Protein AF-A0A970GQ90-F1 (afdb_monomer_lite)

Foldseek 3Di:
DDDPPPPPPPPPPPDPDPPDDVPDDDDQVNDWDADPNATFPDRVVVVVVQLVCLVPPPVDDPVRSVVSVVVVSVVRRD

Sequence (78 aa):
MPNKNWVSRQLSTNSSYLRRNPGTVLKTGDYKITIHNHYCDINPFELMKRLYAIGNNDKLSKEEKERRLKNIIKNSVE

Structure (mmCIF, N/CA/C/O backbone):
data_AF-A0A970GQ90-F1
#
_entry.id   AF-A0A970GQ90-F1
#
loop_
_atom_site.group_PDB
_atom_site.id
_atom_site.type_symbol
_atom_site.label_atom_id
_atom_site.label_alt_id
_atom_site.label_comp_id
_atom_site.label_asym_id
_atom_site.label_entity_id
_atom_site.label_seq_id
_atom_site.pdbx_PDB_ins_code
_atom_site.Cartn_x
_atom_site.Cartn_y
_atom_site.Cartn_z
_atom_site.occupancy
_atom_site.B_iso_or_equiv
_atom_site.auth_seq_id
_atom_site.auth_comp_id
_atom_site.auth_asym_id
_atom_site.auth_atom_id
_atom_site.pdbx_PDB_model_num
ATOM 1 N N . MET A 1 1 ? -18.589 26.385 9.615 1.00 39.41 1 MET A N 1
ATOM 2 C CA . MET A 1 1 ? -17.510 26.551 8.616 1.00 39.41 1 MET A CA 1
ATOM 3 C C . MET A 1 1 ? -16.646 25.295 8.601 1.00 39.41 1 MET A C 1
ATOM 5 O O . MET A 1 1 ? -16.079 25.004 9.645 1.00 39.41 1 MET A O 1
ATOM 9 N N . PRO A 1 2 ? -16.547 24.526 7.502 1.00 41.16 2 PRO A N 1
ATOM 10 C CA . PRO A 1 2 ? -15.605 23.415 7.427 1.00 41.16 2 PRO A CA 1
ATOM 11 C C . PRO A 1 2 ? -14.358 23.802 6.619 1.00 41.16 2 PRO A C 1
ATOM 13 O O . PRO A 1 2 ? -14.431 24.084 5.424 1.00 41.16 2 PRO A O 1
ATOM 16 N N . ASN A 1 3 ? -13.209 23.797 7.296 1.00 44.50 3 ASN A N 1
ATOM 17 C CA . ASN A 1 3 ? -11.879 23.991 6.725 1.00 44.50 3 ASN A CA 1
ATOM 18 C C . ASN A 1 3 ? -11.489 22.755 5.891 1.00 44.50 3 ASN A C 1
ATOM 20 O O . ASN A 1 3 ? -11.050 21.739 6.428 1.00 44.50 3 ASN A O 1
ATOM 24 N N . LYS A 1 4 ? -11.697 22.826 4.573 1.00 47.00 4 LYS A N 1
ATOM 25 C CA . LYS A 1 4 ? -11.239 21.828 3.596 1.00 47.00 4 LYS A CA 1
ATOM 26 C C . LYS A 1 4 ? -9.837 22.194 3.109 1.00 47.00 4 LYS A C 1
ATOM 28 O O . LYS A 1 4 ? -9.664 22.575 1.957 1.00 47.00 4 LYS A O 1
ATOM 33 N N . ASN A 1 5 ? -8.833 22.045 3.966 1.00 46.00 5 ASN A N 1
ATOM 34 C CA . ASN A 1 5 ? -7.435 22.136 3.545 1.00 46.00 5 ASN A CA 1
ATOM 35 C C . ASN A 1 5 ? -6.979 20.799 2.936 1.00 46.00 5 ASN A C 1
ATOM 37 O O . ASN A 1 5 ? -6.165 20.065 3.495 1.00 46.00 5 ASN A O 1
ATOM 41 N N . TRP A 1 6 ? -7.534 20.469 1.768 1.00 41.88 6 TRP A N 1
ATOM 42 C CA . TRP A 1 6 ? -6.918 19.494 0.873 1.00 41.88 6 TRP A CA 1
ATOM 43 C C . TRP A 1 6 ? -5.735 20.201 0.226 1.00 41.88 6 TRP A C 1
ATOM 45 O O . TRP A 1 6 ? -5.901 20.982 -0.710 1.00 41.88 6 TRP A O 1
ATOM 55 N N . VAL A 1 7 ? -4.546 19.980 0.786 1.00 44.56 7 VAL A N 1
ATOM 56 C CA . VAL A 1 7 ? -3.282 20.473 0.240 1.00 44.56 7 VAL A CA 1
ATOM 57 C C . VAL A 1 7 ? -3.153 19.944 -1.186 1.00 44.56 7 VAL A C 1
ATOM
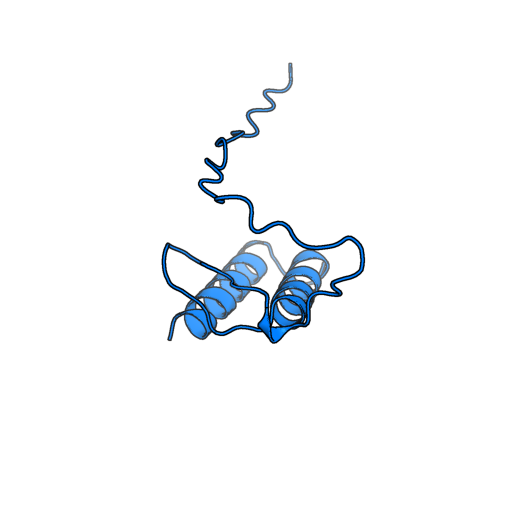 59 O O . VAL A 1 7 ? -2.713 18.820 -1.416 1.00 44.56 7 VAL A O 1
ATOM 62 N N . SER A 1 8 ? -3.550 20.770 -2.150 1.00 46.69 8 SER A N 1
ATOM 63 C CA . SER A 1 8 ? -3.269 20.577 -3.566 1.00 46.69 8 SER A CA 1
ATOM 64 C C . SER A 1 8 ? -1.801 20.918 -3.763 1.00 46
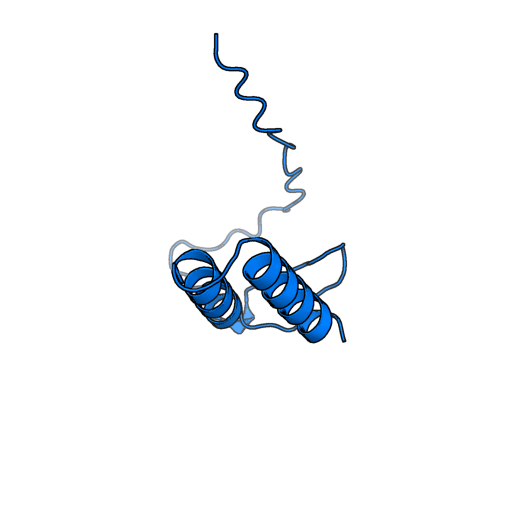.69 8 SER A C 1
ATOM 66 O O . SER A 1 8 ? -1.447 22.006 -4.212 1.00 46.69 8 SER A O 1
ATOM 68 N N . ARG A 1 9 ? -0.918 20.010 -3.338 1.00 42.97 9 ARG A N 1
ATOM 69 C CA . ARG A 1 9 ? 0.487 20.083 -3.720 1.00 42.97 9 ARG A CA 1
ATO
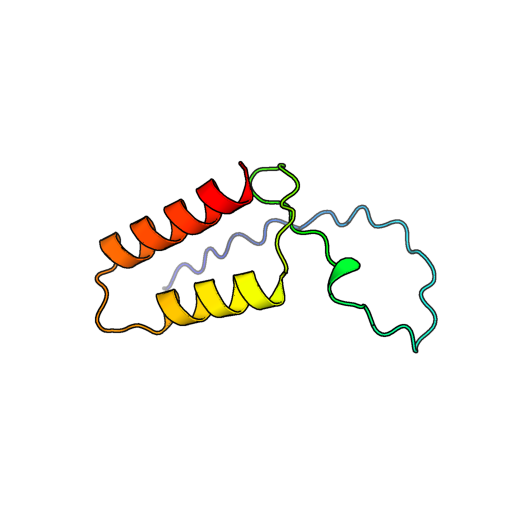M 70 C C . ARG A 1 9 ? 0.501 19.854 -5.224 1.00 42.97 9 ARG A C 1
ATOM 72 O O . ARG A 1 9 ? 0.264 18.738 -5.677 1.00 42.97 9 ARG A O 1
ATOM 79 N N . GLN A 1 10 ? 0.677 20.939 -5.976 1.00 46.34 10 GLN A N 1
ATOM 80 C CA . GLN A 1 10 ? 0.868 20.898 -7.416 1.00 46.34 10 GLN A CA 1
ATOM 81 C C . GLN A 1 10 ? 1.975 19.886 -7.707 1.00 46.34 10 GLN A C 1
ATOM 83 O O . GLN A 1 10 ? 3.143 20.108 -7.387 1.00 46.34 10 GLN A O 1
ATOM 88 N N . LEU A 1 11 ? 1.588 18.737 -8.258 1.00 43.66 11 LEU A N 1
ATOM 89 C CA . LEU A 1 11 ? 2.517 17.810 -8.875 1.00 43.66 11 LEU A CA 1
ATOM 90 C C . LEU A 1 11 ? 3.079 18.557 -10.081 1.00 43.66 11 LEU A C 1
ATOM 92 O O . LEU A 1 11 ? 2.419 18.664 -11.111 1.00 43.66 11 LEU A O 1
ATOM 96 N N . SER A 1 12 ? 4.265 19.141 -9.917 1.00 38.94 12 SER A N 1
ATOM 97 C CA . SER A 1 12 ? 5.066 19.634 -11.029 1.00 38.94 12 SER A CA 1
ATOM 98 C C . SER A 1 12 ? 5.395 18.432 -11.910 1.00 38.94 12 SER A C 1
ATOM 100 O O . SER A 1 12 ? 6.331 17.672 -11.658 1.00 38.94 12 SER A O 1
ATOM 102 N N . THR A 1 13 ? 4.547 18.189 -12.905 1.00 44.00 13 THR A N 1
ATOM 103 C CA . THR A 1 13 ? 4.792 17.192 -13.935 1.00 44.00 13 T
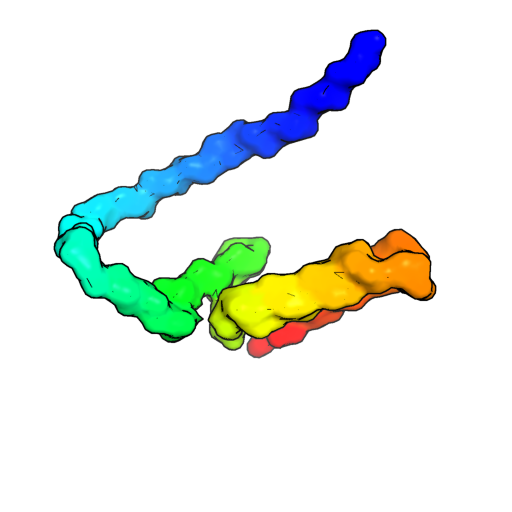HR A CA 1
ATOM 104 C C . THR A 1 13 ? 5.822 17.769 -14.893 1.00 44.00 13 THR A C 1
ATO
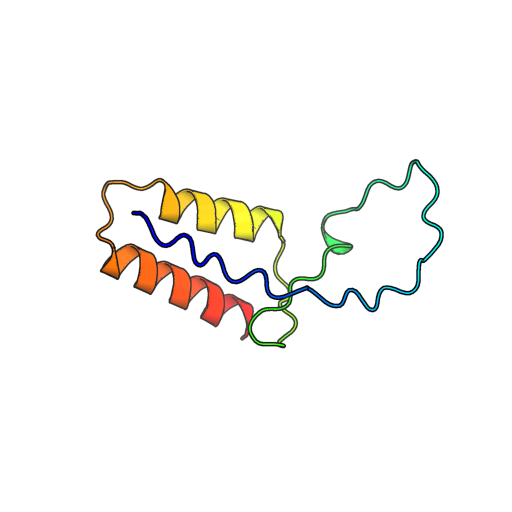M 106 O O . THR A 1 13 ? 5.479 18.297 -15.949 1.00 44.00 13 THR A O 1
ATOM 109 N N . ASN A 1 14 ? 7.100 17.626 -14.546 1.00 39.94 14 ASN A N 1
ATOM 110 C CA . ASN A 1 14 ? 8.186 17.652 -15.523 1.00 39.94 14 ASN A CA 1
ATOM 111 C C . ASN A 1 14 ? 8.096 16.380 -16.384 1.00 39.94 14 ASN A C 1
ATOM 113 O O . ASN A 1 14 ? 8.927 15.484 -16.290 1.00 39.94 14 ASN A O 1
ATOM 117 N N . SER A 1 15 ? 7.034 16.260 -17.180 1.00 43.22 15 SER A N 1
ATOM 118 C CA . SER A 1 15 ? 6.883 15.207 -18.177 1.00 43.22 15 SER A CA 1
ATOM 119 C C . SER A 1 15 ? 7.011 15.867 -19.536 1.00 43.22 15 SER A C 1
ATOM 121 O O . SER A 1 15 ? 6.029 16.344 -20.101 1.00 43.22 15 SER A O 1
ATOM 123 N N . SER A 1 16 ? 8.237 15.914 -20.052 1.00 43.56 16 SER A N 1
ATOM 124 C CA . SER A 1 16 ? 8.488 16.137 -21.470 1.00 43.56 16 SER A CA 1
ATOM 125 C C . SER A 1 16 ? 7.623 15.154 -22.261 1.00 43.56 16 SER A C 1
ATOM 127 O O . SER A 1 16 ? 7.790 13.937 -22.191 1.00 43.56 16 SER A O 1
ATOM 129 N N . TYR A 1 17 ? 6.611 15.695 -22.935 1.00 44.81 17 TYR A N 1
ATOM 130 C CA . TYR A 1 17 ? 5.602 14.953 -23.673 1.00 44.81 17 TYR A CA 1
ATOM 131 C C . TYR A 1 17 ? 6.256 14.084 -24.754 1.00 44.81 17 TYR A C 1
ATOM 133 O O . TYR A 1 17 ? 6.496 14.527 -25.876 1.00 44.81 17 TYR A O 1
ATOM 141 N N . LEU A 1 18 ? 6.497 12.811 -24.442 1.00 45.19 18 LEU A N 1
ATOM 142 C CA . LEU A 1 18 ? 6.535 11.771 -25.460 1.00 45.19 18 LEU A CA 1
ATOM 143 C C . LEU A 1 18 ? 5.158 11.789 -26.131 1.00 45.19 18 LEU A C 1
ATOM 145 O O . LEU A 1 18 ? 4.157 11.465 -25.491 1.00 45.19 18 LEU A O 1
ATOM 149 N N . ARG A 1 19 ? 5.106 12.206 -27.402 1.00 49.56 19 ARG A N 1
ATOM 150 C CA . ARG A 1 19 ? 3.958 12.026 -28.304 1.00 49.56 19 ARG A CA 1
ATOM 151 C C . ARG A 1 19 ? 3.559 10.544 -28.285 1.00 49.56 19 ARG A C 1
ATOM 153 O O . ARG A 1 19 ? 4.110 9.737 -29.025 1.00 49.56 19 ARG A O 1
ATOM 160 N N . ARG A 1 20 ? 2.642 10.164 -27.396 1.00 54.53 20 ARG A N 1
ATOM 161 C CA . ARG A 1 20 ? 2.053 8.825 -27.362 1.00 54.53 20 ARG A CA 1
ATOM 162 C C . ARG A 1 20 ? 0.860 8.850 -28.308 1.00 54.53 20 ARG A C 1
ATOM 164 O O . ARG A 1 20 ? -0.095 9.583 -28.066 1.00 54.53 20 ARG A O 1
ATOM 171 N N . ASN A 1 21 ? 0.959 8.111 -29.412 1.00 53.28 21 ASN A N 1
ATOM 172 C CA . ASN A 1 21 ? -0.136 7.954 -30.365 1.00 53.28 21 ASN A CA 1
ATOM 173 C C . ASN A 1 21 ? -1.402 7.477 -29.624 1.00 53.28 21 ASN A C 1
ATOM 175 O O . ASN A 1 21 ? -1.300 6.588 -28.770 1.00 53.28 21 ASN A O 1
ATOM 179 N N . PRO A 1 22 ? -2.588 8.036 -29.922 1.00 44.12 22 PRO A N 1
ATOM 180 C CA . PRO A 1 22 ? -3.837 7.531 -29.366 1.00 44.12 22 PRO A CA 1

...

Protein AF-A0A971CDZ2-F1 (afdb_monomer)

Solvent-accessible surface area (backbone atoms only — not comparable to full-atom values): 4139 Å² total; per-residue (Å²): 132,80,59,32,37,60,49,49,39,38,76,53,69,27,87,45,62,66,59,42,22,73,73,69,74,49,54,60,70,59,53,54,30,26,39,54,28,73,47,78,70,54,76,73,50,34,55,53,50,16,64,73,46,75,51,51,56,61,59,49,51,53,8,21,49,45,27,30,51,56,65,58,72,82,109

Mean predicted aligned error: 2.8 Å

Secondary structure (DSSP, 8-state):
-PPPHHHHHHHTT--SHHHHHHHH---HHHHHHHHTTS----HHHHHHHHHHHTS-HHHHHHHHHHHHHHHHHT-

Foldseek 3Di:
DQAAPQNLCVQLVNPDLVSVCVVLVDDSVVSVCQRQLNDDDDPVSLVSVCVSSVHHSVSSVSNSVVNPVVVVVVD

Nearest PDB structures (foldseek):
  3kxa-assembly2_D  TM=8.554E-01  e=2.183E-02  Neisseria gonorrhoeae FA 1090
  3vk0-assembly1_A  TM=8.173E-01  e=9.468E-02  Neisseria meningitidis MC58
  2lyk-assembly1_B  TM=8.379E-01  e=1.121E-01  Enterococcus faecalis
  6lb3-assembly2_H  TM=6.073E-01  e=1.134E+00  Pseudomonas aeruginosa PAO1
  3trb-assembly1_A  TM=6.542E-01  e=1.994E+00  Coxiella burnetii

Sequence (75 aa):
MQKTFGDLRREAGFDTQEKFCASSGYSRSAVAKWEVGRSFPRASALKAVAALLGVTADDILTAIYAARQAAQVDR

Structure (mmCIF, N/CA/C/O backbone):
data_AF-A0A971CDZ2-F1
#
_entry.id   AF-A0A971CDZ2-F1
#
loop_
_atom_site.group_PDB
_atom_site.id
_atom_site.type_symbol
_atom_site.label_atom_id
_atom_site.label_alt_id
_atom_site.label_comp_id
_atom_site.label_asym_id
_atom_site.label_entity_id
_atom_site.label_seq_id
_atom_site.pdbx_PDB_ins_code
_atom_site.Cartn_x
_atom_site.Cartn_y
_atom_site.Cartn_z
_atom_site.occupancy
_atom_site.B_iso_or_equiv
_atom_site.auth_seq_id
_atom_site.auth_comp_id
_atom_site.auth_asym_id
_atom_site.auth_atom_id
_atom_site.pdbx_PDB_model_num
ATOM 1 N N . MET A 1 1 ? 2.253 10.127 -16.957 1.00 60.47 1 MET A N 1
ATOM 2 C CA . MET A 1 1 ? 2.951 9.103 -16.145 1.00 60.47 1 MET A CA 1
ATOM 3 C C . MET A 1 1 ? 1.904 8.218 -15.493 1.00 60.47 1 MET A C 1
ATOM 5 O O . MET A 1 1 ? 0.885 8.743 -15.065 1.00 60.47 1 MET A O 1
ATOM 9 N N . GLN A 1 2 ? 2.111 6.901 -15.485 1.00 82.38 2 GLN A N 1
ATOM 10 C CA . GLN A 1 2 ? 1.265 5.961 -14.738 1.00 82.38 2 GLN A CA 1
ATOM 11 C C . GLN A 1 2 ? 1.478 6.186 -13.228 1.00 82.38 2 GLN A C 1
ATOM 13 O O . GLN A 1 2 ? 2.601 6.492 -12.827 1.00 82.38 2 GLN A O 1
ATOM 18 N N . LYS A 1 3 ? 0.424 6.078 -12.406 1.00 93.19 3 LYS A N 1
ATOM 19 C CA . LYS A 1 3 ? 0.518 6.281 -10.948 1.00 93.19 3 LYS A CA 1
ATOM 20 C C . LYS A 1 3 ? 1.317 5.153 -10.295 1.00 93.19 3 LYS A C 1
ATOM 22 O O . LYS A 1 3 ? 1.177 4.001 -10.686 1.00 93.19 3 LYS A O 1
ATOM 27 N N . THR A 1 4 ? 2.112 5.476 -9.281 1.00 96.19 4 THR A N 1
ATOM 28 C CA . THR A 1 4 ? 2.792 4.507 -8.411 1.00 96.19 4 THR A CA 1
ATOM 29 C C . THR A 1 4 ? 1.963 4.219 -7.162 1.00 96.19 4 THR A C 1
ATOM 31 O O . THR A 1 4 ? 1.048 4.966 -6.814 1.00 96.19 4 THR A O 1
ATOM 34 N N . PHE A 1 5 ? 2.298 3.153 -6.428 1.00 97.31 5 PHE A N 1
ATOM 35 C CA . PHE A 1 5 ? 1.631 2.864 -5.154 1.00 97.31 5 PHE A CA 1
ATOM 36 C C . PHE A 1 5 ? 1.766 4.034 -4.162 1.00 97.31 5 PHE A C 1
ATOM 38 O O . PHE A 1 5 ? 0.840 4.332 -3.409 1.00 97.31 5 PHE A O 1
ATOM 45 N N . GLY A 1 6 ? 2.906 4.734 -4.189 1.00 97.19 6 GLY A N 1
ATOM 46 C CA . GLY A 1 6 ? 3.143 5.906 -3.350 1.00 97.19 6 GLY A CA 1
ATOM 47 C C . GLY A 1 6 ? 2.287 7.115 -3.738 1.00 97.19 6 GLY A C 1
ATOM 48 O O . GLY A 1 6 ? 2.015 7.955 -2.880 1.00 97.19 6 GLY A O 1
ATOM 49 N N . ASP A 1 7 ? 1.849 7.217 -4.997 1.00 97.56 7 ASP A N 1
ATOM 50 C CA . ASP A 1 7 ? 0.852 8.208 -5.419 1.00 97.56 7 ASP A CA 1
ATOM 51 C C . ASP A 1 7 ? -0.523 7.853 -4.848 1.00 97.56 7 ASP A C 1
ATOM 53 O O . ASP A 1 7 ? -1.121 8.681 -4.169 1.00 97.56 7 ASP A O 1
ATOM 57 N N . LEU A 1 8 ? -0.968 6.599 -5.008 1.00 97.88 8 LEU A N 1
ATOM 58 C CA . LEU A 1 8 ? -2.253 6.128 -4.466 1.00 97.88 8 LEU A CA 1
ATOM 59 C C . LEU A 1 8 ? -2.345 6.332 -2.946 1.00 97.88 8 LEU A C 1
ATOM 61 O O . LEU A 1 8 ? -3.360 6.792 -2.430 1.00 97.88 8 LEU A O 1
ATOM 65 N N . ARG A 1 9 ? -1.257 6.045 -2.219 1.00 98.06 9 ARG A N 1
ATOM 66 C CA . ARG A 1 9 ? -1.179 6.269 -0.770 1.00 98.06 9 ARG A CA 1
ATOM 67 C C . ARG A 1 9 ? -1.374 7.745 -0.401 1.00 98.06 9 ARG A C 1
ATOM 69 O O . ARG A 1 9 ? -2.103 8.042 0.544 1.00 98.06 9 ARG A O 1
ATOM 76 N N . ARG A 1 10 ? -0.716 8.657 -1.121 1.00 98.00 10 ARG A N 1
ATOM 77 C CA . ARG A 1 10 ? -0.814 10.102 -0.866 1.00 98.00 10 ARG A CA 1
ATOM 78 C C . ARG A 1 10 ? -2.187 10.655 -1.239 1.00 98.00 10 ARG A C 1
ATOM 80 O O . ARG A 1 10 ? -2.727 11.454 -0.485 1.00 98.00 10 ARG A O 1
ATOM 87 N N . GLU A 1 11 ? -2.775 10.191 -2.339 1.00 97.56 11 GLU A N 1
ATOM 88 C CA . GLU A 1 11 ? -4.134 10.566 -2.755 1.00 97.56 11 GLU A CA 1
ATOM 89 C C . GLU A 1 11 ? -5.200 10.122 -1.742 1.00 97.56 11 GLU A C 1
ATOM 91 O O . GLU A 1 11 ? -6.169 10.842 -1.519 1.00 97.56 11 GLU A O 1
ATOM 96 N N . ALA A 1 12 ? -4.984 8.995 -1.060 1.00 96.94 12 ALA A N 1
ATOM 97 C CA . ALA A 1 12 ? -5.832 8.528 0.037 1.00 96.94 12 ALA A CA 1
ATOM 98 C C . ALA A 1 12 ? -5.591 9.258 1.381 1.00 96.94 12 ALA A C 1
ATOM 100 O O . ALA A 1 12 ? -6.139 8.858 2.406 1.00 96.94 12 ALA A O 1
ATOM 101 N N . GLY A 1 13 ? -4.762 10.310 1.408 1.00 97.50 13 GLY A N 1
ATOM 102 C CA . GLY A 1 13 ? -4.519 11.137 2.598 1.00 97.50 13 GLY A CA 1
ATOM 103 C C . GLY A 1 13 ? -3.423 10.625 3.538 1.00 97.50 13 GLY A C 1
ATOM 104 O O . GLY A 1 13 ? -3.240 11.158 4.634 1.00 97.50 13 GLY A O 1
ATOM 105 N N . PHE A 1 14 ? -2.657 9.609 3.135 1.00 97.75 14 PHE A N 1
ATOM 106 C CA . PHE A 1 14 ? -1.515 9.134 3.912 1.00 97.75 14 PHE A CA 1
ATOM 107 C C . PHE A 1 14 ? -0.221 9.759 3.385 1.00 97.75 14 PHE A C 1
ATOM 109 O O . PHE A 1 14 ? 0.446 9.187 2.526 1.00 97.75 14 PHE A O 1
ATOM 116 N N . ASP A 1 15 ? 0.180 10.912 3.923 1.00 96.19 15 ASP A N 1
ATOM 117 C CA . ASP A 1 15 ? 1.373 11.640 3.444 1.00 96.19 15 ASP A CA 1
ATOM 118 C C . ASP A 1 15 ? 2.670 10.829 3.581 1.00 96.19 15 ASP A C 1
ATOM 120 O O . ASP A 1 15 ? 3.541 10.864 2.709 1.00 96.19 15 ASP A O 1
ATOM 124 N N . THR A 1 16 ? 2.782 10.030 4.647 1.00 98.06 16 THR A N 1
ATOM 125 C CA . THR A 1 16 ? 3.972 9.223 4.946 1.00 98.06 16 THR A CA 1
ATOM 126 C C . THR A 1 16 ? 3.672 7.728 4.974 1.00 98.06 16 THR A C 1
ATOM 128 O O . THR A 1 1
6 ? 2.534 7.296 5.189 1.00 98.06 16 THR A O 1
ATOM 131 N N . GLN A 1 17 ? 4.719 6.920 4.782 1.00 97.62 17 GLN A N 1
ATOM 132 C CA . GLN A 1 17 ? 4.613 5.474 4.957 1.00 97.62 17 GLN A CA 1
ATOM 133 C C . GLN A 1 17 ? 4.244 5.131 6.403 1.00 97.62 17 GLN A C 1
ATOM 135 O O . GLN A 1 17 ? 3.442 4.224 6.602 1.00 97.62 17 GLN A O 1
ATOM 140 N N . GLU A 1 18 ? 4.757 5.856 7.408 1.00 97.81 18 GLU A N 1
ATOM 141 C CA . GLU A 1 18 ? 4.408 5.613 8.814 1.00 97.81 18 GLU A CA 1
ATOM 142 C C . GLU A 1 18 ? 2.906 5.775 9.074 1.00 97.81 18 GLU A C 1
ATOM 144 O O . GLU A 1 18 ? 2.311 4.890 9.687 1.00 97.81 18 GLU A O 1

* _Your objective_: Scan the data above and copy every line with "Protein" in it.

* _Solution_:
Protein AF-A0A970GQ90-F1 (afdb_monomer_lite)
Protein AF-A0A971CDZ2-F1 (afdb_monomer)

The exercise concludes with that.